■ **INSTRUCTIONS TO FOLLOW**
Below are some entries. Transcribe the lines from the one holding "ATOM 73 O O" to the one holding "ATOM 122 C C", inclusive, but not the pictures among them.

Data entries:
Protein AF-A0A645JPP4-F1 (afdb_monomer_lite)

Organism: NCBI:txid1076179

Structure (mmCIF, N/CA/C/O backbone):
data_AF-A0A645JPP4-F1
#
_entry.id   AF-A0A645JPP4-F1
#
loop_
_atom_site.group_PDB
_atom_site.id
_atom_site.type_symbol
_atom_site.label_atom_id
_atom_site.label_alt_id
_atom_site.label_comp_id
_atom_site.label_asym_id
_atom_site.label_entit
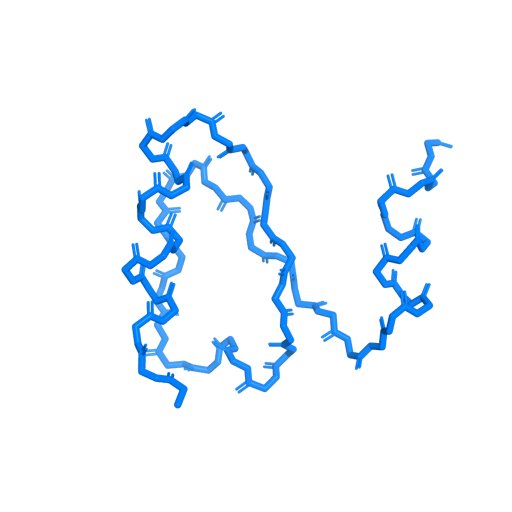y_id
_atom_site.label_seq_id
_atom_site.pdbx_PDB_ins_code
_atom_site.Cartn_x
_atom_site.Cartn_y
_atom_site.Cartn_z
_atom_site.occupancy
_atom_site.B_iso_or_equiv
_atom_site.auth_seq_id
_atom_site.auth_comp_id
_atom_site.auth_asym_id
_atom_site.auth_atom_id
_atom_site.pdbx_PDB_model_num
ATOM 1 N N . MET A 1 1 ? 14.548 -8.797 1.009 1.00 53.12 1 MET A N 1
ATOM 2 C CA . MET A 1 1 ? 13.196 -8.182 0.990 1.00 53.12 1 MET A CA 1
ATOM 3 C C . MET A 1 1 ? 12.225 -9.041 1.799 1.00 53.12 1 MET A C 1
ATOM 5 O O . MET A 1 1 ? 11.135 -9.371 1.353 1.00 53.12 1 MET A O 1
ATOM 9 N N . SER A 1 2 ? 12.637 -9.454 2.993 1.00 59.62 2 SER A N 1
ATOM 10 C CA . SER A 1 2 ? 11.891 -10.424 3.786 1.00 59.62 2 SER A CA 1
ATOM 11 C C . SER A 1 2 ? 10.862 -9.672 4.635 1.00 59.62 2 SER A C 1
ATOM 13 O O . SER A 1 2 ? 11.219 -8.675 5.264 1.00 59.62 2 SER A O 1
ATOM 15 N N . HIS A 1 3 ? 9.619 -10.160 4.673 1.00 76.69 3 HIS A N 1
ATOM
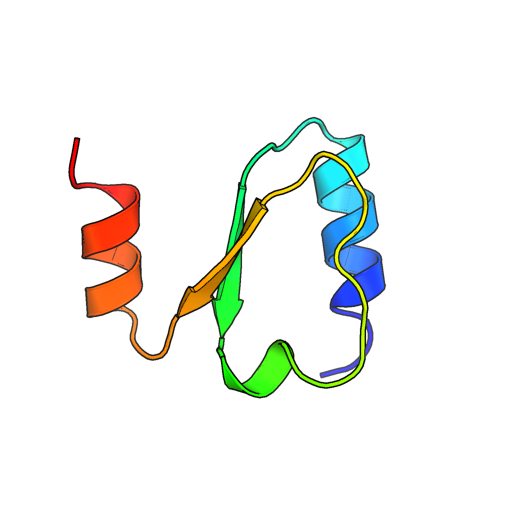 16 C CA . HIS A 1 3 ? 8.521 -9.712 5.551 1.00 76.69 3 HIS A CA 1
ATOM 17 C C . HIS A 1 3 ? 7.660 -8.510 5.094 1.00 76.69 3 HIS A C 1
ATOM 19 O O . HIS A 1 3 ? 7.114 -7.801 5.940 1.00 76.69 3 HIS A O 1
ATOM 25 N N . ILE A 1 4 ? 7.456 -8.283 3.786 1.00 82.94 4 ILE A N 1
ATOM 26 C CA . ILE A 1 4 ? 6.425 -7.323 3.317 1.00 82.94 4 ILE A CA 1
ATOM 27 C C . ILE A 1 4 ? 5.034 -7.688 3.843 1.00 82.94 4 ILE A C 1
ATOM 29 O O . ILE A 1 4 ? 4.325 -6.810 4.324 1.00 82.94 4 ILE A O 1
ATOM 33 N N . GLU A 1 5 ? 4.682 -8.974 3.842 1.00 82.56 5 GLU A N 1
ATOM 34 C CA . GLU A 1 5 ? 3.406 -9.441 4.390 1.00 82.56 5 GLU A CA 1
ATOM 35 C C . GLU A 1 5 ? 3.243 -9.049 5.868 1.00 82.56 5 GLU A C 1
ATOM 37 O O . GLU A 1 5 ? 2.201 -8.528 6.261 1.00 82.56 5 GLU A O 1
ATOM 42 N N . GLN A 1 6 ? 4.287 -9.236 6.686 1.00 86.12 6 GLN A N 1
ATOM 43 C CA . GLN A 1 6 ? 4.253 -8.866 8.103 1.00 86.12 6 GLN A CA 1
ATOM 44 C C . GLN A 1 6 ? 4.069 -7.357 8.276 1.00 86.12 6 GLN A C 1
ATOM 46 O O . GLN A 1 6 ? 3.252 -6.931 9.084 1.00 86.12 6 GLN A O 1
ATOM 51 N N . ARG A 1 7 ? 4.777 -6.541 7.483 1.00 87.38 7 ARG A N 1
ATOM 52 C CA . ARG A 1 7 ? 4.612 -5.081 7.512 1.00 87.38 7 ARG A CA 1
ATOM 53 C C . ARG A 1 7 ? 3.189 -4.677 7.140 1.00 87.38 7 ARG A C 1
ATOM 55 O O . ARG A 1 7 ? 2.603 -3.852 7.824 1.00 87.38 7 ARG A O 1
ATOM 62 N N . VAL A 1 8 ? 2.615 -5.280 6.102 1.00 86.50 8 VAL A N 1
ATOM 63 C CA . VAL A 1 8 ? 1.246 -4.979 5.658 1.00 86.50 8 VAL A CA 1
ATOM 64 C C . VAL A 1 8 ? 0.221 -5.374 6.723 1.00 86.50 8 VAL A C 1
ATOM 66 O O . VAL A 1 8 ? -0.702 -4.606 6.974 1.00 86.50 8 VAL A O 1
ATOM 69 N N . LYS A 1 9 ? 0.409 -6.509 7.409 1.00 86.56 9 LYS A N 1
ATOM 70 C CA . LYS A 1 9 ? -0.434 -6.921 8.546 1.00 86.56 9 LYS A CA 1
ATOM 71 C C . LYS A 1 9 ? -0.369 -5.932 9.715 1.00 86.56 9 LYS A C 1
ATOM 73 O O . LYS A 1 9 ? -1.398 -5.623 10.303 1.00 86.56 9 LYS A O 1
ATOM 78 N N . GLU A 1 10 ? 0.809 -5.411 10.047 1.00 89.44 10 GLU A N 1
ATOM 79 C CA . GLU A 1 10 ? 0.950 -4.407 11.114 1.00 89.44 10 GLU A CA 1
ATOM 80 C C . GLU A 1 10 ? 0.290 -3.077 10.727 1.00 89.44 10 GLU A C 1
ATOM 82 O O . GLU A 1 10 ? -0.441 -2.489 11.519 1.00 89.44 10 GLU A O 1
ATOM 87 N N . VAL A 1 11 ? 0.470 -2.639 9.480 1.00 88.75 11 VAL A N 1
ATOM 88 C CA . VAL A 1 11 ? -0.150 -1.412 8.955 1.00 88.75 11 VAL A CA 1
ATOM 89 C C . VAL A 1 11 ? -1.679 -1.541 8.909 1.00 88.75 11 VAL A C 1
ATOM 91 O O . VAL A 1 11 ? -2.390 -0.609 9.276 1.00 88.75 11 VAL A O 1
ATOM 94 N N . GLN A 1 12 ? -2.203 -2.720 8.574 1.00 88.19 12 GLN A N 1
ATOM 95 C CA . GLN A 1 12 ? -3.634 -3.013 8.669 1.00 88.19 12 GLN A CA 1
ATOM 96 C C . GLN A 1 12 ? -4.149 -2.91
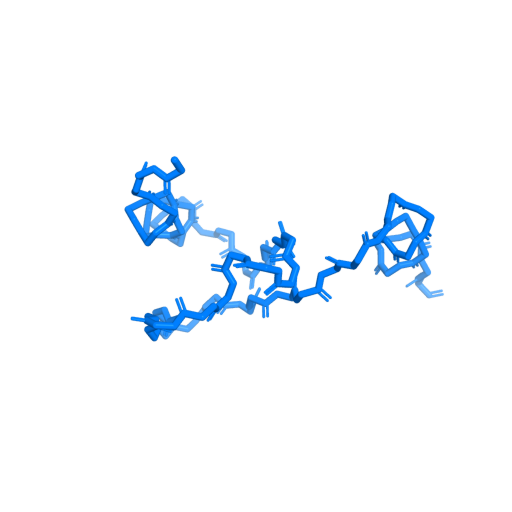1 10.114 1.00 88.19 12 GLN A C 1
ATOM 98 O O . GLN A 1 12 ? -5.184 -2.292 10.346 1.00 88.19 12 GLN A O 1
ATOM 103 N N . LYS A 1 13 ? -3.435 -3.480 11.097 1.00 88.44 13 LYS A N 1
ATOM 104 C CA . LYS A 1 13 ? -3.819 -3.383 12.521 1.00 88.44 13 LYS A CA 1
ATOM 105 C C . LYS A 1 13 ? -3.823 -1.947 13.035 1.00 88.44 13 LYS A C 1
ATOM 107 O O . LYS A 1 13 ? -4.638 -1.610 13.885 1.00 88.44 13 LYS A O 1
ATOM 112 N N . LEU A 1 14 ? -2.926 -1.111 12.517 1.00 90.31 14 LEU A N 1
ATOM 113 C CA . LEU A 1 14 ? -2.874 0.317 12.827 1.00 90.31 14 LEU A CA 1
ATOM 114 C C . LEU A 1 14 ? -4.047 1.110 12.216 1.00 90.31 14 LEU A C 1
ATOM 116 O O . LEU A 1 14 ? -4.176 2.299 12.487 1.00 90.31 14 LEU A O 1
ATOM 120 N N . GLY A 1 15 ? -4.908 0.472 11.414 1.00 88.25 15 GLY A N 1
ATOM 121 C CA . GLY A 1 15 ? -6.105 1.088 10.839 1.00 88.25 15 GLY A CA 1
ATOM 122 C C . GLY A 1 15 ? -5.867 1.796 9.507 1.00 88.25 15 GLY A C 1
ATOM 123 O O . GLY A 1 15 ? -6.728 2.544 9.044 1.00 88.25 15 GLY A O 1
ATOM 124 N N . PHE A 1 16 ? -4.719 1.575 8.865 1.00 89.50 16 PHE A N 1
ATOM 125 C CA . PHE A 1 16 ? -4.487 2.107 7.527 1.00 89.50 16 PHE A CA 1
ATOM 126 C C . PHE A 1 16 ? -5.285 1.318 6.490 1.00 89.50 16 PHE A C 1
ATOM 128 O O . PHE A 1 16 ? -5.281 0.089 6.466 1.00 89.50 16 PHE A O 1
ATOM 135 N N . THR A 1 17 ? -5.921 2.052 5.583 1.00 88.88 17 THR A N 1
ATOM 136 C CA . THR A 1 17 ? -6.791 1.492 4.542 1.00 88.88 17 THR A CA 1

■ **EXERCISE ANSWER**
ATOM 73 O O . LYS A 1 9 ? -1.398 -5.623 10.303 1.00 86.56 9 LYS A O 1
ATOM 78 N N . GLU A 1 10 ? 0.809 -5.411 10.047 1.00 89.44 10 GLU A N 1
ATOM 79 C CA . GLU A 1 10 ? 0.950 -4.407 11.114 1.00 89.44 10 GLU A CA 1
ATOM 80 C C . GLU A 1 10 ? 0.290 -3.077 10.727 1.00 89.44 10 GLU A C 1
ATOM 82 O O . GLU A 1 10 ? -0.441 -2.489 11.519 1.00 89.44 10 GLU A O 1
ATOM 87 N N . VAL A 1 11 ? 0.470 -2.639 9.480 1.00 88.75 11 VAL A N 1
ATOM 88 C CA . VAL A 1 11 ? -0.150 -1.412 8.955 1.00 88.75 11 VAL A CA 1
ATOM 89 C C . VAL A 1 11 ? -1.679 -1.541 8.909 1.00 88.75 11 VAL A C 1
ATOM 91 O O . VAL A 1 11 ? -2.390 -0.609 9.276 1.00 88.75 11 VAL A O 1
ATOM 94 N N . GLN A 1 12 ? -2.203 -2.720 8.574 1.00 88.19 12 GLN A N 1
ATOM 95 C CA . GLN A 1 12 ? -3.634 -3.013 8.669 1.00 88.19 12 GLN A CA 1
ATOM 96 C C . GLN A 1 12 ? -4.149 -2.91
1 10.114 1.00 88.19 12 GLN A C 1
ATOM 98 O O . GLN A 1 12 ? -5.184 -2.292 10.346 1.00 88.19 12 GLN A O 1
ATOM 103 N N . LYS A 1 13 ? -3.435 -3.480 11.097 1.00 88.44 13 LYS A N 1
ATOM 104 C CA . LYS A 1 13 ? -3.819 -3.383 12.521 1.00 88.44 13 LYS A CA 1
ATOM 105 C C . LYS A 1 13 ? -3.823 -1.947 13.035 1.00 88.44 13 LYS A C 1
ATOM 107 O O . LYS A 1 13 ? -4.638 -1.610 13.885 1.00 88.44 13 LYS A O 1
ATOM 112 N N . LEU A 1 14 ? -2.926 -1.111 12.517 1.00 90.31 14 LEU A N 1
ATOM 113 C CA . LEU A 1 14 ? -2.874 0.317 12.827 1.00 90.31 14 LEU A CA 1
ATOM 114 C C . LEU A 1 14 ? -4.047 1.110 12.216 1.00 90.31 14 LEU A C 1
ATOM 116 O O . LEU A 1 14 ? -4.176 2.299 12.487 1.00 90.31 14 LEU A O 1
ATOM 120 N N . GLY A 1 15 ? -4.908 0.472 11.414 1.00 88.25 15 GLY A N 1
ATOM 121 C CA . GLY A 1 15 ? -6.105 1.088 10.839 1.00 88.25 15 GLY A CA 1
ATOM 122 C C . GLY A 1 15 ? -5.867 1.796 9.507 1.00 88.25 15 GLY A C 1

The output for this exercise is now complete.